• [WHAT IS BEING ASKED]: Search the listing below for the line containing "ATOM 108 N N". From there through the line containing "ATOM 117 N N", transcribe every line exactly, both ends included.

• [RECORDS TO USE]:
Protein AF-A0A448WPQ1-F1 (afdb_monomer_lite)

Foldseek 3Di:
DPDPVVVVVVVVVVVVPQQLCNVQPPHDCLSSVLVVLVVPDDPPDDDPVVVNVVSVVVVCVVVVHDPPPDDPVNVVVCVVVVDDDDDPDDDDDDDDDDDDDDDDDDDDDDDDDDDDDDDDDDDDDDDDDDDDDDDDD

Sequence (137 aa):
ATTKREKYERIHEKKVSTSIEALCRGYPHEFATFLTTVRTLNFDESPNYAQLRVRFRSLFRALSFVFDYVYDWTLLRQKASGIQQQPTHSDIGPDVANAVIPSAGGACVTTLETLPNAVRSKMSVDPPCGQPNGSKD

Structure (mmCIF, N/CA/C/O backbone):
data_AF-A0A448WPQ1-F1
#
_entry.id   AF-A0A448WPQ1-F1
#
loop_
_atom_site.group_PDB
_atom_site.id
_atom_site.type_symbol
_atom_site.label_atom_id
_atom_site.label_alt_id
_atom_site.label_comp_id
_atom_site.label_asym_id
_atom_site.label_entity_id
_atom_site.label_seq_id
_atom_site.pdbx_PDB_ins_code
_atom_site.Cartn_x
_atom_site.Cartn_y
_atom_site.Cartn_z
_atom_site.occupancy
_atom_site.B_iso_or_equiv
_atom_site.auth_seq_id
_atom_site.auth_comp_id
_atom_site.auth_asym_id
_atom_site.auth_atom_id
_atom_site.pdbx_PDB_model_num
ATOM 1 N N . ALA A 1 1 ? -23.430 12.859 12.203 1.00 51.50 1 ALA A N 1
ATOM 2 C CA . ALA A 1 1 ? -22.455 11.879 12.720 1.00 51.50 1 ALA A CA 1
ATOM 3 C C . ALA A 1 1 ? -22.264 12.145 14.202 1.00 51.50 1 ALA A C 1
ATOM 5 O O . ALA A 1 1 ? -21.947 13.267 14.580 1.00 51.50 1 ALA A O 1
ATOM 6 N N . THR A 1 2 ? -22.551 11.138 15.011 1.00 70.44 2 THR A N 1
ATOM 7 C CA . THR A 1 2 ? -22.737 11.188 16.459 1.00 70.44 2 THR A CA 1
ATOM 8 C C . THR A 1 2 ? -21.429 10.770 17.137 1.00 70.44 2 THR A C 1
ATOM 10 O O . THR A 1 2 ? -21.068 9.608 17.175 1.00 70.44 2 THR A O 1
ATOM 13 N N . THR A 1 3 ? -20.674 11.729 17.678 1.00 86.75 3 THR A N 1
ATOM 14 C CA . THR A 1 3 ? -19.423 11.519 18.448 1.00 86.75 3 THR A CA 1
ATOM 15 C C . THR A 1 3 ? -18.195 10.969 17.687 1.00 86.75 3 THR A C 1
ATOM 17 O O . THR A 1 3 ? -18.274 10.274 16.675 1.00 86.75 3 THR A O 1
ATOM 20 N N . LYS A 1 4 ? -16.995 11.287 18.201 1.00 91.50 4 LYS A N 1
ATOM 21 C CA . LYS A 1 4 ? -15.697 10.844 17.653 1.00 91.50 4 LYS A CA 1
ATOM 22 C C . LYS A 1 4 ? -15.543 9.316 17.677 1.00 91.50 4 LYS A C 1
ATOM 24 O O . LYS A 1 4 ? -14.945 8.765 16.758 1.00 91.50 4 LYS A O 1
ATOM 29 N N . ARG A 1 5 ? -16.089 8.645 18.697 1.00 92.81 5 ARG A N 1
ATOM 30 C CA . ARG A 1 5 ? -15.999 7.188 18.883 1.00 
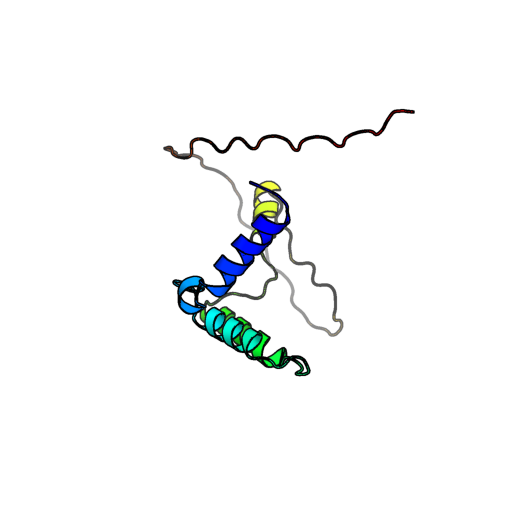92.81 5 ARG A CA 1
ATOM 31 C C . ARG A 1 5 ? -16.689 6.424 17.754 1.00 92.81 5 ARG A C 1
ATOM 33 O O . ARG A 1 5 ? -16.042 5.604 17.111 1.00 92.81 5 ARG A O 1
ATOM 40 N N . GLU A 1 6 ? -17.936 6.778 17.449 1.00 94.50 6 GLU A N 1
ATOM 41 C CA . GLU A 1 6 ? -18.733 6.099 16.417 1.00 94.50 6 GLU A CA 1
ATOM 42 C C . GLU A 1 6 ? -18.047 6.157 15.041 1.00 94.50 6 GLU A C 1
ATOM 44 O O . GLU A 1 6 ? -18.061 5.197 14.274 1.00 94.50 6 GLU A O 1
ATOM 49 N N . LYS A 1 7 ? -17.359 7.266 14.731 1.00 94.44 7 LYS A N 1
ATOM 50 C CA . LYS A 1 7 ? -16.556 7.381 13.504 1.00 94.44 7 LYS A CA 1
ATOM 51 C C . LYS A 1 7 ? -15.467 6.305 13.432 1.00 94.44 7 LYS A C 1
ATOM 53 O O . LYS A 1 7 ? -15.302 5.686 12.382 1.00 94.44 7 LYS A O 1
ATOM 58 N N . TYR A 1 8 ? -14.693 6.116 14.501 1.00 96.81 8 TYR A N 1
ATOM 59 C CA . TYR A 1 8 ? -13.605 5.134 14.504 1.00 96.81 8 TYR A CA 1
ATOM 60 C C . TYR A 1 8 ? -14.132 3.700 14.517 1.00 96.81 8 TYR A C 1
ATOM 62 O O . TYR A 1 8 ? -13.568 2.867 13.811 1.00 96.81 8 TYR A O 1
ATOM 70 N N . GLU A 1 9 ? -15.231 3.440 15.229 1.00 96.69 9 GLU A N 1
ATOM 71 C CA . GLU A 1 9 ? -15.919 2.142 15.220 1.00 96.69 9 GLU A CA 1
ATOM 72 C C . GLU A 1 9 ? -16.353 1.766 13.798 1.00 96.69 9 GLU A C 1
ATOM 74 O O . GLU A 1 9 ? -15.944 0.725 13.288 1.00 96.69 9 GLU A O 1
ATOM 79 N N . ARG A 1 10 ? -17.032 2.669 13.080 1.00 96.06 10 ARG A N 1
ATOM 80 C CA . ARG A 1 10 ? -17.462 2.424 11.691 1.00 96.06 10 ARG A CA 1
ATOM 81 C C . ARG A 1 10 ? -16.295 2.191 10.727 1.00 96.06 10 ARG A C 1
ATOM 83 O O . ARG A 1 10 ? -16.397 1.379 9.807 1.00 96.06 10 ARG A O 1
ATOM 90 N N . ILE A 1 11 ? -15.170 2.891 10.909 1.00 96.25 11 ILE A N 1
ATOM 91 C CA . ILE A 1 11 ? -13.957 2.668 10.100 1.00 96.25 11 ILE A CA 1
ATOM 92 C C . ILE A 1 11 ? -13.354 1.295 10.412 1.00 96.25 11 ILE A C 1
ATOM 94 O O . ILE A 1 11 ? -12.952 0.586 9.490 1.00 96.25 11 ILE A O 1
ATOM 98 N N . HIS A 1 12 ? -13.273 0.930 11.692 1.00 96.62 12 HIS A N 1
ATOM 99 C CA . HIS A 1 12 ? -12.757 -0.362 12.129 1.00 96.62 12 HIS A CA 1
ATOM 100 C C . HIS A 1 12 ? -13.598 -1.509 11.562 1.00 96.62 12 HIS A C 1
ATOM 102 O O . HIS A 1 12 ? -13.058 -2.373 10.871 1.00 96.62 12 HIS A O 1
ATOM 108 N N . GLU A 1 13 ? -14.919 -1.457 11.746 1.00 97.56 13 GLU A N 1
ATOM 109 C CA . GLU A 1 13 ? -15.865 -2.426 11.185 1.00 97.56 13 GLU A CA 1
ATOM 110 C C . GLU A 1 13 ? -15.684 -2.570 9.676 1.00 97.56 13 GLU A C 1
ATOM 112 O O . GLU A 1 13 ? -15.617 -3.683 9.149 1.00 97.56 13 GLU A O 1
ATOM 117 N N . LYS A 1 14 ? -15.527 -1.451 8.958 1.00 97.50 14 LYS A N 1
ATOM 118 C CA . LYS A 1 14 ? -15.329 -1.499 7.510 1.00 97.50 14 LYS A CA 1
ATOM 119 C C . LYS A 1 14 ? -13.988 -2.122 7.116 1.00 97.50 14 LYS A C 1
ATOM 121 O O . LYS A 1 14 ? -13.938 -2.886 6.153 1.00 97.50 14 LYS A O 1
ATOM 126 N N . LYS A 1 15 ? -12.910 -1.827 7.849 1.00 96.50 15 LYS A N 1
ATOM 127 C CA . LYS A 1 15 ? -11.574 -2.401 7.612 1.00 96.50 15 LYS A CA 1
ATOM 128 C C . LYS A 1 15 ? -11.520 -3.907 7.878 1.00 96.50 15 LYS A C 1
ATOM 130 O O . LYS A 1 15 ? -10.788 -4.591 7.168 1.00 96.50 15 LYS A O 1
ATOM 135 N N . VAL A 1 16 ? -12.257 -4.402 8.875 1.00 95.56 16 VAL A N 1
ATOM 136 C CA . VAL A 1 16 ? -12.315 -5.835 9.225 1.00 95.56 16 VAL A CA 1
ATOM 137 C C . VAL A 1 16 ? -13.252 -6.605 8.291 1.00 95.56 16 VAL A C 1
ATOM 139 O O . VAL A 1 16 ? -12.908 -7.693 7.847 1.00 95.56 16 VAL A O 1
ATOM 142 N N . SER A 1 17 ? -14.408 -6.034 7.940 1.00 96.75 17 SER A N 1
ATOM 143 C CA . SER A 1 17 ? -15.387 -6.687 7.051 1.00 96.75 17 SER A CA 1
ATOM 144 C C . SER A 1 17 ? -14.956 -6.755 5.583 1.00 96.75 17 SER A C 1
ATOM 146 O O . SER A 1 17 ? -15.477 -7.571 4.824 1.00 96.75 17 SER A O 1
ATOM 148 N N . THR A 1 18 ? -14.019 -5.907 5.153 1.00 96.75 18 THR A N 1
ATOM 149 C CA . THR A 1 18 ? -13.522 -5.913 3.772 1.00 96.75 18 THR A CA 1
ATOM 150 C C . THR A 1 18 ? -12.344 -6.880 3.647 1.00 96.75 18 THR A C 1
ATOM 152 O O . THR A 1 18 ? -11.271 -6.628 4.197 1.00 96.75 18 THR A O 1
ATOM 155 N N . SER A 1 19 ? -12.521 -7.970 2.893 1.00 97.00 19 SER A N 1
ATOM 156 C CA . SER A 1 19 ? -11.435 -8.914 2.603 1.00 97.00 19 SER A CA 1
ATOM 157 C C . SER A 1 19 ? -10.345 -8.276 1.732 1.00 97.00 19 SER A C 1
ATOM 159 O O . SER A 1 19 ? -10.600 -7.338 0.974 1.00 97.00 19 SER A O 1
ATOM 161 N N . ILE A 1 20 ? -9.116 -8.796 1.822 1.00 96.94 20 ILE A N 1
ATOM 162 C CA . ILE A 1 20 ? -7.976 -8.323 1.016 1.00 96.94 20 ILE A CA 1
ATOM 163 C C . ILE A 1 20 ? -8.271 -8.464 -0.478 1.00 96.94 20 ILE A C 1
ATOM 165 O O . ILE A 1 20 ? -8.075 -7.514 -1.228 1.00 96.94 20 ILE A O 1
ATOM 169 N N . GLU A 1 21 ? -8.826 -9.603 -0.890 1.00 95.88 21 GLU A N 1
ATOM 170 C CA . GLU A 1 21 ? -9.201 -9.868 -2.284 1.00 95.88 21 GLU A CA 1
ATOM 171 C C . GLU A 1 21 ? -10.253 -8.881 -2.806 1.00 95.88 21 GLU A C 1
ATOM 173 O O . GLU A 1 21 ? -10.184 -8.423 -3.946 1.00 95.88 21 GLU A O 1
ATOM 178 N N . ALA A 1 22 ? -11.228 -8.506 -1.971 1.00 96.69 22 ALA A N 1
ATOM 179 C CA . ALA A 1 22 ? -12.214 -7.500 -2.349 1.00 96.69 22 ALA A CA 1
ATOM 180 C C . ALA A 1 22 ? -11.586 -6.103 -2.461 1.00 96.69 22 ALA A C 1
ATOM 182 O O . ALA A 1 22 ? -11.933 -5.361 -3.378 1.00 96.69 22 ALA A O 1
ATOM 183 N N . LEU A 1 23 ? -10.663 -5.759 -1.557 1.00 96.56 23 LEU A N 1
ATOM 184 C CA . LEU A 1 23 ? -9.960 -4.475 -1.552 1.00 96.56 23 LEU A CA 1
ATOM 185 C C . LEU A 1 23 ? -9.014 -4.321 -2.751 1.00 96.56 23 LEU A C 1
ATOM 187 O O . LEU A 1 23 ? -8.944 -3.248 -3.340 1.00 96.56 23 LEU A O 1
ATOM 191 N N . CYS A 1 24 ? -8.297 -5.384 -3.112 1.00 97.12 24 CYS A N 1
ATOM 192 C CA . CYS A 1 24 ? -7.296 -5.384 -4.179 1.00 97.12 24 CYS A CA 1
ATOM 193 C C . CYS A 1 24 ? -7.857 -5.794 -5.549 1.00 97.12 24 CYS A C 1
ATOM 195 O O . CYS A 1 24 ? -7.094 -6.013 -6.489 1.00 97.12 24 CYS A O 1
ATOM 197 N N . ARG A 1 25 ? -9.181 -5.881 -5.699 1.00 96.75 25 ARG A N 1
ATOM 198 C CA . ARG A 1 25 ? -9.817 -6.247 -6.968 1.00 96.75 25 ARG A CA 1
ATOM 199 C C . ARG A 1 25 ? -9.443 -5.260 -8.081 1.00 96.75 25 ARG A C 1
ATOM 201 O O . ARG A 1 25 ? -9.637 -4.059 -7.930 1.00 96.75 25 ARG A O 1
ATOM 208 N N . GLY A 1 
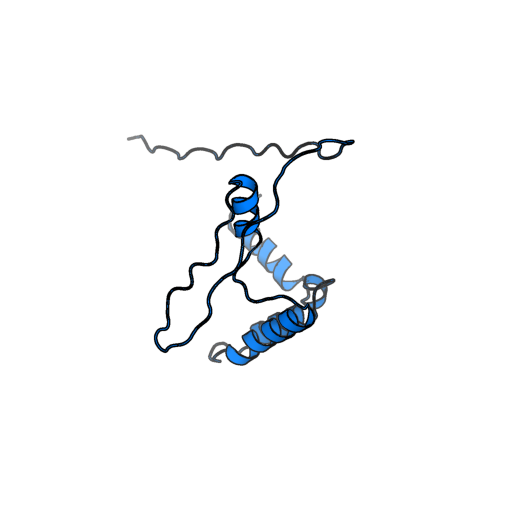26 ? -8.970 -5.784 -9.214 1.00 96.56 26 GLY A N 1
ATOM 209 C CA . GLY A 1 26 ? -8.564 -4.983 -10.378 1.00 96.56 26 GLY A CA 1
ATOM 210 C C . GLY A 1 26 ? -7.141 -4.417 -10.296 1.00 96.56 26 GLY A C 1
ATOM 211 O O . GLY A 1 26 ? -6.712 -3.738 -11.224 1.00 96.56 26 GLY A O 1
ATOM 212 N N . TYR A 1 27 ? -6.407 -4.719 -9.223 1.00 96.25 27 TYR A N 1
ATOM 213 C CA . TYR A 1 27 ? -4.998 -4.371 -9.055 1.00 96.25 27 TYR A CA 1
ATOM 214 C C . TYR A 1 27 ? -4.106 -5.620 -9.155 1.00 96.25 27 TYR A C 1
ATOM 216 O O . TYR A 1 27 ? -4.603 -6.741 -9.020 1.00 96.25 27 TYR A O 1
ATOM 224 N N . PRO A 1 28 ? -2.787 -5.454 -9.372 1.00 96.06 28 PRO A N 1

• [SOLUTION TO THE PROBLEM]:
ATOM 108 N N . GLU A 1 13 ? -14.919 -1.457 11.746 1.00 97.56 13 GLU A N 1
ATOM 109 C CA . GLU A 1 13 ? -15.865 -2.426 11.185 1.00 97.56 13 GLU A CA 1
ATOM 110 C C . GLU A 1 13 ? -15.684 -2.570 9.676 1.00 97.56 13 GLU A C 1
ATOM 112 O O . GLU A 1 13 ? -15.617 -3.683 9.149 1.00 97.56 13 GLU A O 1
ATOM 117 N N . LYS A 1 14 ? -15.527 -1.451 8.958 1.00 97.50 14 LYS A N 1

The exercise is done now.